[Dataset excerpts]
--- --- ---
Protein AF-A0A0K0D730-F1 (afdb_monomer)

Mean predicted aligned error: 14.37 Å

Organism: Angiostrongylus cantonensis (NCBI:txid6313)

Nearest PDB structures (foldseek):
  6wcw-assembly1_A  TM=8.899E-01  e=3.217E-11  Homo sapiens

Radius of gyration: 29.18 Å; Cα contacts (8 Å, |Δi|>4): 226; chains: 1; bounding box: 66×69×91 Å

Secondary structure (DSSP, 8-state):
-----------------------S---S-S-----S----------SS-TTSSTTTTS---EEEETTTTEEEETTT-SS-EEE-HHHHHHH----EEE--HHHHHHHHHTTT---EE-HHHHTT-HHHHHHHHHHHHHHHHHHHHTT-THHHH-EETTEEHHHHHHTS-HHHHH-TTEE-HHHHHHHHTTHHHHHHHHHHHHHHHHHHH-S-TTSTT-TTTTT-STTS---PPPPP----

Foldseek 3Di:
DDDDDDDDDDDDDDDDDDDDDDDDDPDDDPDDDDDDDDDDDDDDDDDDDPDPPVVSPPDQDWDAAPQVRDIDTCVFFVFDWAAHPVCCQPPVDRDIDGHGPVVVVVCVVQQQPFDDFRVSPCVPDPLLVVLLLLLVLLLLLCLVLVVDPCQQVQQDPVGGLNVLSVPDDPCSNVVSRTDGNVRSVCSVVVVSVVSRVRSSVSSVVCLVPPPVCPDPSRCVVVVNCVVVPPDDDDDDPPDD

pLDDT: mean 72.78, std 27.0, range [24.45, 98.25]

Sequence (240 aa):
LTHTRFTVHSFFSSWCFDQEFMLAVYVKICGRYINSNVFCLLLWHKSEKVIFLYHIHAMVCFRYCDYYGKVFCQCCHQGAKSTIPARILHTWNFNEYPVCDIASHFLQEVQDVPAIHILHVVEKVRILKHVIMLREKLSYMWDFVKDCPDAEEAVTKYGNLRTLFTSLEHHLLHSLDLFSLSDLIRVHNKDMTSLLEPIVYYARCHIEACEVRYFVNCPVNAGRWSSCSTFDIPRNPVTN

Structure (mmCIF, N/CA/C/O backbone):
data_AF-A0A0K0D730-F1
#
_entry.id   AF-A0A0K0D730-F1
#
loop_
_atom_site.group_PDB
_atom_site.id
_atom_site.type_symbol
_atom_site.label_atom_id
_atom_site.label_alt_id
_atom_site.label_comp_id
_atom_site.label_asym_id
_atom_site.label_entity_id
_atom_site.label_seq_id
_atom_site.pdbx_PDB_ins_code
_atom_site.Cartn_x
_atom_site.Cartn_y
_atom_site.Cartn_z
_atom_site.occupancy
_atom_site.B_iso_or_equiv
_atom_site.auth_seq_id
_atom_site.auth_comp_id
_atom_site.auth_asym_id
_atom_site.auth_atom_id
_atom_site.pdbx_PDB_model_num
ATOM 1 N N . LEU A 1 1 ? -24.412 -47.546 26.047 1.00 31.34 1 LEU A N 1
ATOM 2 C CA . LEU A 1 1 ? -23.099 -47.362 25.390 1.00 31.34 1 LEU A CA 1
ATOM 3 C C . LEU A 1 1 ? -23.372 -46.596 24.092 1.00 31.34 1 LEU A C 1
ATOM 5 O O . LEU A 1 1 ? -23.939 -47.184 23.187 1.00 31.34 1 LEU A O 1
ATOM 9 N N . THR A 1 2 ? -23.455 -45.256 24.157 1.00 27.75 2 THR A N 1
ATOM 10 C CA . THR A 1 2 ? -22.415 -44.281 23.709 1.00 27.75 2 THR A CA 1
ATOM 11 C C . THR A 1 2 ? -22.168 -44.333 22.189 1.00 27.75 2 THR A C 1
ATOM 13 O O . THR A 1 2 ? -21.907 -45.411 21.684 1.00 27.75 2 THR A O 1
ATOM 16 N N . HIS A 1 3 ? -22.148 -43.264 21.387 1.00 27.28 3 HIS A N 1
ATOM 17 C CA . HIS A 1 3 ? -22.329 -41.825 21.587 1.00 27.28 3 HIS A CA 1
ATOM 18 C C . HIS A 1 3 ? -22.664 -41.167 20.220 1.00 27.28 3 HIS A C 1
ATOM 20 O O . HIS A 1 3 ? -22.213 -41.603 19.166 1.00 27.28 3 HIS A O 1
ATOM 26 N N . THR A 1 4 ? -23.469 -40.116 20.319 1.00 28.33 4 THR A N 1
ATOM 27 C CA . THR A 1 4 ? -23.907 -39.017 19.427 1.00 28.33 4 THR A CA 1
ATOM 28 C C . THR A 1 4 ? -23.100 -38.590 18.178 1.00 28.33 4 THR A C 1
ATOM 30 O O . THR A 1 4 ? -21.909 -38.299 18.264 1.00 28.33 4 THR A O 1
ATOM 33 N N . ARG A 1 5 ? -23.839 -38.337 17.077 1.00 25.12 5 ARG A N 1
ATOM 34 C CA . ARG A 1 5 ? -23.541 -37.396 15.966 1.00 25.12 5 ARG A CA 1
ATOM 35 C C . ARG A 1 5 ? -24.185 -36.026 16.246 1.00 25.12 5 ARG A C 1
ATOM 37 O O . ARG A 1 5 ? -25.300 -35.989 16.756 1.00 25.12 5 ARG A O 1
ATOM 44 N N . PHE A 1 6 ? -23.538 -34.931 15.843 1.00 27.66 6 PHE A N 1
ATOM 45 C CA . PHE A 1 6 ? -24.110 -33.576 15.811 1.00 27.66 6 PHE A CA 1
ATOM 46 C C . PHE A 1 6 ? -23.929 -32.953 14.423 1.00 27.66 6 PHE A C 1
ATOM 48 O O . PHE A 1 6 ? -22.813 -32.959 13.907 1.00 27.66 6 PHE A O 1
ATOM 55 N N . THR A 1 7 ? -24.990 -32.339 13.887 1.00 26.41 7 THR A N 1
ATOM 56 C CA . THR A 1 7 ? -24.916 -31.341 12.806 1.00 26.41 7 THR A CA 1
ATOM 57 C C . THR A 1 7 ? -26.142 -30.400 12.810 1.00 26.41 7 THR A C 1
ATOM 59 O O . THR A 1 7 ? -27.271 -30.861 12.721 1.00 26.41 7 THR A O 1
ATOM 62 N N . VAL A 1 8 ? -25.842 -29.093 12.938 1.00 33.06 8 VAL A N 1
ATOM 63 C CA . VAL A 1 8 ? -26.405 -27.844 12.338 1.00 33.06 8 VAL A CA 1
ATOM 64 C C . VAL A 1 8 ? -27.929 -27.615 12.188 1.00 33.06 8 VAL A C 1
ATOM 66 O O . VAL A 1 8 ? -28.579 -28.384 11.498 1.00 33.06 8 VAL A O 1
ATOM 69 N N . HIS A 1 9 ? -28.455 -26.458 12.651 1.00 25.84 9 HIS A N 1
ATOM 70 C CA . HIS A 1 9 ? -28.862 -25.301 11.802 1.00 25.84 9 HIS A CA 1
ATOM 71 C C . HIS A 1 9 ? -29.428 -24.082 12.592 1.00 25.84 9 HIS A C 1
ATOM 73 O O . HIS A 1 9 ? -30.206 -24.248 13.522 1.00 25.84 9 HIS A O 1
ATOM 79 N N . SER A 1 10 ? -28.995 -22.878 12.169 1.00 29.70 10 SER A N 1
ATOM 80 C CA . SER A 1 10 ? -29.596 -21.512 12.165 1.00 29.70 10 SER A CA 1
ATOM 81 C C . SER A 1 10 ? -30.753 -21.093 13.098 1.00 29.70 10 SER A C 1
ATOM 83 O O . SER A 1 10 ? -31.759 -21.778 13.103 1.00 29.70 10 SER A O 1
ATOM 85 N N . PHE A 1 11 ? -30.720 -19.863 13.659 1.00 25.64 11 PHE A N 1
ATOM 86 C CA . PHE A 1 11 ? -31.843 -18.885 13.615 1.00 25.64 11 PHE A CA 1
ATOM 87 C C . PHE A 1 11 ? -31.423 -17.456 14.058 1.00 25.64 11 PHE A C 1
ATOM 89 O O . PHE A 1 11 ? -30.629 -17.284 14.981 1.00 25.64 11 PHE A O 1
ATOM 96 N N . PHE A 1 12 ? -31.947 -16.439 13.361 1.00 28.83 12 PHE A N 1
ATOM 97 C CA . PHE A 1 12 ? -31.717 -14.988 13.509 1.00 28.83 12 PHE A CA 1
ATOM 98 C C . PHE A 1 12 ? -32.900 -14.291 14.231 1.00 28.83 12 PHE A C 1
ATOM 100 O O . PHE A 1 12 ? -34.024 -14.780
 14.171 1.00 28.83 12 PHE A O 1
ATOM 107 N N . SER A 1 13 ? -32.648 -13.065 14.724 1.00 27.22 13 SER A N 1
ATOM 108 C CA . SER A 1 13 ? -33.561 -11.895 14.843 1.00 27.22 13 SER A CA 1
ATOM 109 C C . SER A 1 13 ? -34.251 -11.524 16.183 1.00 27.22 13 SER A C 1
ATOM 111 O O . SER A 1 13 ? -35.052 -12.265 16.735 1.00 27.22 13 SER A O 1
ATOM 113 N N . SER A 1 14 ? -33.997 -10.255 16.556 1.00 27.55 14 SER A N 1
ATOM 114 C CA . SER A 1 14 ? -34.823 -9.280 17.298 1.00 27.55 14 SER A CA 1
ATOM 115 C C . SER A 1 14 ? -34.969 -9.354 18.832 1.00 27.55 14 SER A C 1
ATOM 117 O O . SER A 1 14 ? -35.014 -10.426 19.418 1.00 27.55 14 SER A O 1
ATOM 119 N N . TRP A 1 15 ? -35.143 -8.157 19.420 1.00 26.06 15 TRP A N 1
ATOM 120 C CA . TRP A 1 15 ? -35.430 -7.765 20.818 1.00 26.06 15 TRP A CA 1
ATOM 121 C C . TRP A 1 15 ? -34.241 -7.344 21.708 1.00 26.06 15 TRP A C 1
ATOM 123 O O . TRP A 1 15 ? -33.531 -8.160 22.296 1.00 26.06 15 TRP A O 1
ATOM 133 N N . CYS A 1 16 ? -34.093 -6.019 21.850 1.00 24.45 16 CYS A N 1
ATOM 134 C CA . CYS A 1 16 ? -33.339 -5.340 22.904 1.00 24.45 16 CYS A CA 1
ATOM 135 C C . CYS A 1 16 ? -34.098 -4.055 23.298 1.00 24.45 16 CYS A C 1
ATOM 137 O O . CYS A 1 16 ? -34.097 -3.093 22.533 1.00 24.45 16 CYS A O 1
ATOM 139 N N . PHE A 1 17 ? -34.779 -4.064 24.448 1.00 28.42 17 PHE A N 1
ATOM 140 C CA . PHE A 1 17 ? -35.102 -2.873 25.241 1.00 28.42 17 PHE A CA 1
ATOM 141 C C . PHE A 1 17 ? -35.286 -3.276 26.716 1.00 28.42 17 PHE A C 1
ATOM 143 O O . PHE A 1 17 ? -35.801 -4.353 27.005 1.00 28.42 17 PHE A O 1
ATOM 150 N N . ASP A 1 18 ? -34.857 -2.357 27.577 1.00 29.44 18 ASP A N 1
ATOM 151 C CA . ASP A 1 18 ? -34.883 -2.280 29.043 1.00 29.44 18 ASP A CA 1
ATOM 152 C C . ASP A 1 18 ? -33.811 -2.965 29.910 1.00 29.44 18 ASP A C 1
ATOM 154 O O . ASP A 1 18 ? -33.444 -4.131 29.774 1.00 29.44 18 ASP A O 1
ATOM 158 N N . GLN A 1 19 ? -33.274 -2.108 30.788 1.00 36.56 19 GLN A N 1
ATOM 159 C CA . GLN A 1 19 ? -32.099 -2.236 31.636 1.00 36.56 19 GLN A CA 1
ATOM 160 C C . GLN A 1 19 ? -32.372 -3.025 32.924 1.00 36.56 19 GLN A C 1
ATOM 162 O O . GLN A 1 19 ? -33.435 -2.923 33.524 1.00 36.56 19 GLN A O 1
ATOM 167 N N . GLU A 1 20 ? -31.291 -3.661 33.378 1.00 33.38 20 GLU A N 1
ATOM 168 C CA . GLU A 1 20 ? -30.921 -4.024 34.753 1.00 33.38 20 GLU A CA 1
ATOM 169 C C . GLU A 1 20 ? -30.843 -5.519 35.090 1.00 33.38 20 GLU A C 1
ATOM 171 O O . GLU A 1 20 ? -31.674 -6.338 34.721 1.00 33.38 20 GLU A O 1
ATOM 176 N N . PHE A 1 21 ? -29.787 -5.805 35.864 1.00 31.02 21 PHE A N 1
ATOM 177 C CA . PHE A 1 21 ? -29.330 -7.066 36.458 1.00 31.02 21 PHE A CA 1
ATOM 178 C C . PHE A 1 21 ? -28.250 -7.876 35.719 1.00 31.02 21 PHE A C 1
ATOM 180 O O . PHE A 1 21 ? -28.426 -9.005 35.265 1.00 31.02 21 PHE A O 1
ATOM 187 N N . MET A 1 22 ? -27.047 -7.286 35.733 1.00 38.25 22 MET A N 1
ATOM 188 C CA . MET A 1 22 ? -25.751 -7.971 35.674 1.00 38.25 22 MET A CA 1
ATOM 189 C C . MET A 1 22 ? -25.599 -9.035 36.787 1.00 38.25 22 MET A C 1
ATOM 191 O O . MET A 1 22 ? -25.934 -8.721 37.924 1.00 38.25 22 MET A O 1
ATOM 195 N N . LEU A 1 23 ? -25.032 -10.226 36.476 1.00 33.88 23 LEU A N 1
--- --- ---
◆ **The task**
Retype exactly, and only, the lines above from the one where "ATOM 108 C CA" occurs up to and including the one where "ATOM 139 N N" occurs.

◆ **Response area**
ATOM 108 C CA . SER A 1 13 ? -33.561 -11.895 14.843 1.00 27.22 13 SER A CA 1
ATOM 109 C C . SER A 1 13 ? -34.251 -11.524 16.183 1.00 27.22 13 SER A C 1
ATOM 111 O O . SER A 1 13 ? -35.052 -12.265 16.735 1.00 27.22 13 SER A O 1
ATOM 113 N N . SER A 1 14 ? -33.997 -10.255 16.556 1.00 27.55 14 SER A N 1
ATOM 114 C CA . SER A 1 14 ? -34.823 -9.280 17.298 1.00 27.55 14 SER A CA 1
ATOM 115 C C . SER A 1 14 ? -34.969 -9.354 18.832 1.00 27.55 14 SER A C 1
ATOM 117 O O . SER A 1 14 ? -35.014 -10.426 19.418 1.00 27.55 14 SER A O 1
ATOM 119 N N . TRP A 1 15 ? -35.143 -8.157 19.420 1.00 26.06 15 TRP A N 1
ATOM 120 C CA . TRP A 1 15 ? -35.430 -7.765 20.818 1.00 26.06 15 TRP A CA 1
ATOM 121 C C . TRP A 1 15 ? -34.241 -7.344 21.708 1.00 26.06 15 TRP A C 1
ATOM 123 O O . TRP A 1 15 ? -33.531 -8.160 22.296 1.00 26.06 15 TRP A O 1
ATOM 133 N N . CYS A 1 16 ? -34.093 -6.019 21.850 1.00 24.45 16 CYS A N 1
ATOM 134 C CA . CYS A 1 16 ? -33.339 -5.340 22.904 1.00 24.45 16 CYS A CA 1
ATOM 135 C C . CYS A 1 16 ? -34.098 -4.055 23.298 1.00 24.45 16 CYS A C 1
ATOM 137 O O . CYS A 1 16 ? -34.097 -3.093 22.533 1.00 24.45 16 CYS A O 1
ATOM 139 N N . PHE A 1 17 ? -34.779 -4.064 24.448 1.00 28.42 17 PHE A N 1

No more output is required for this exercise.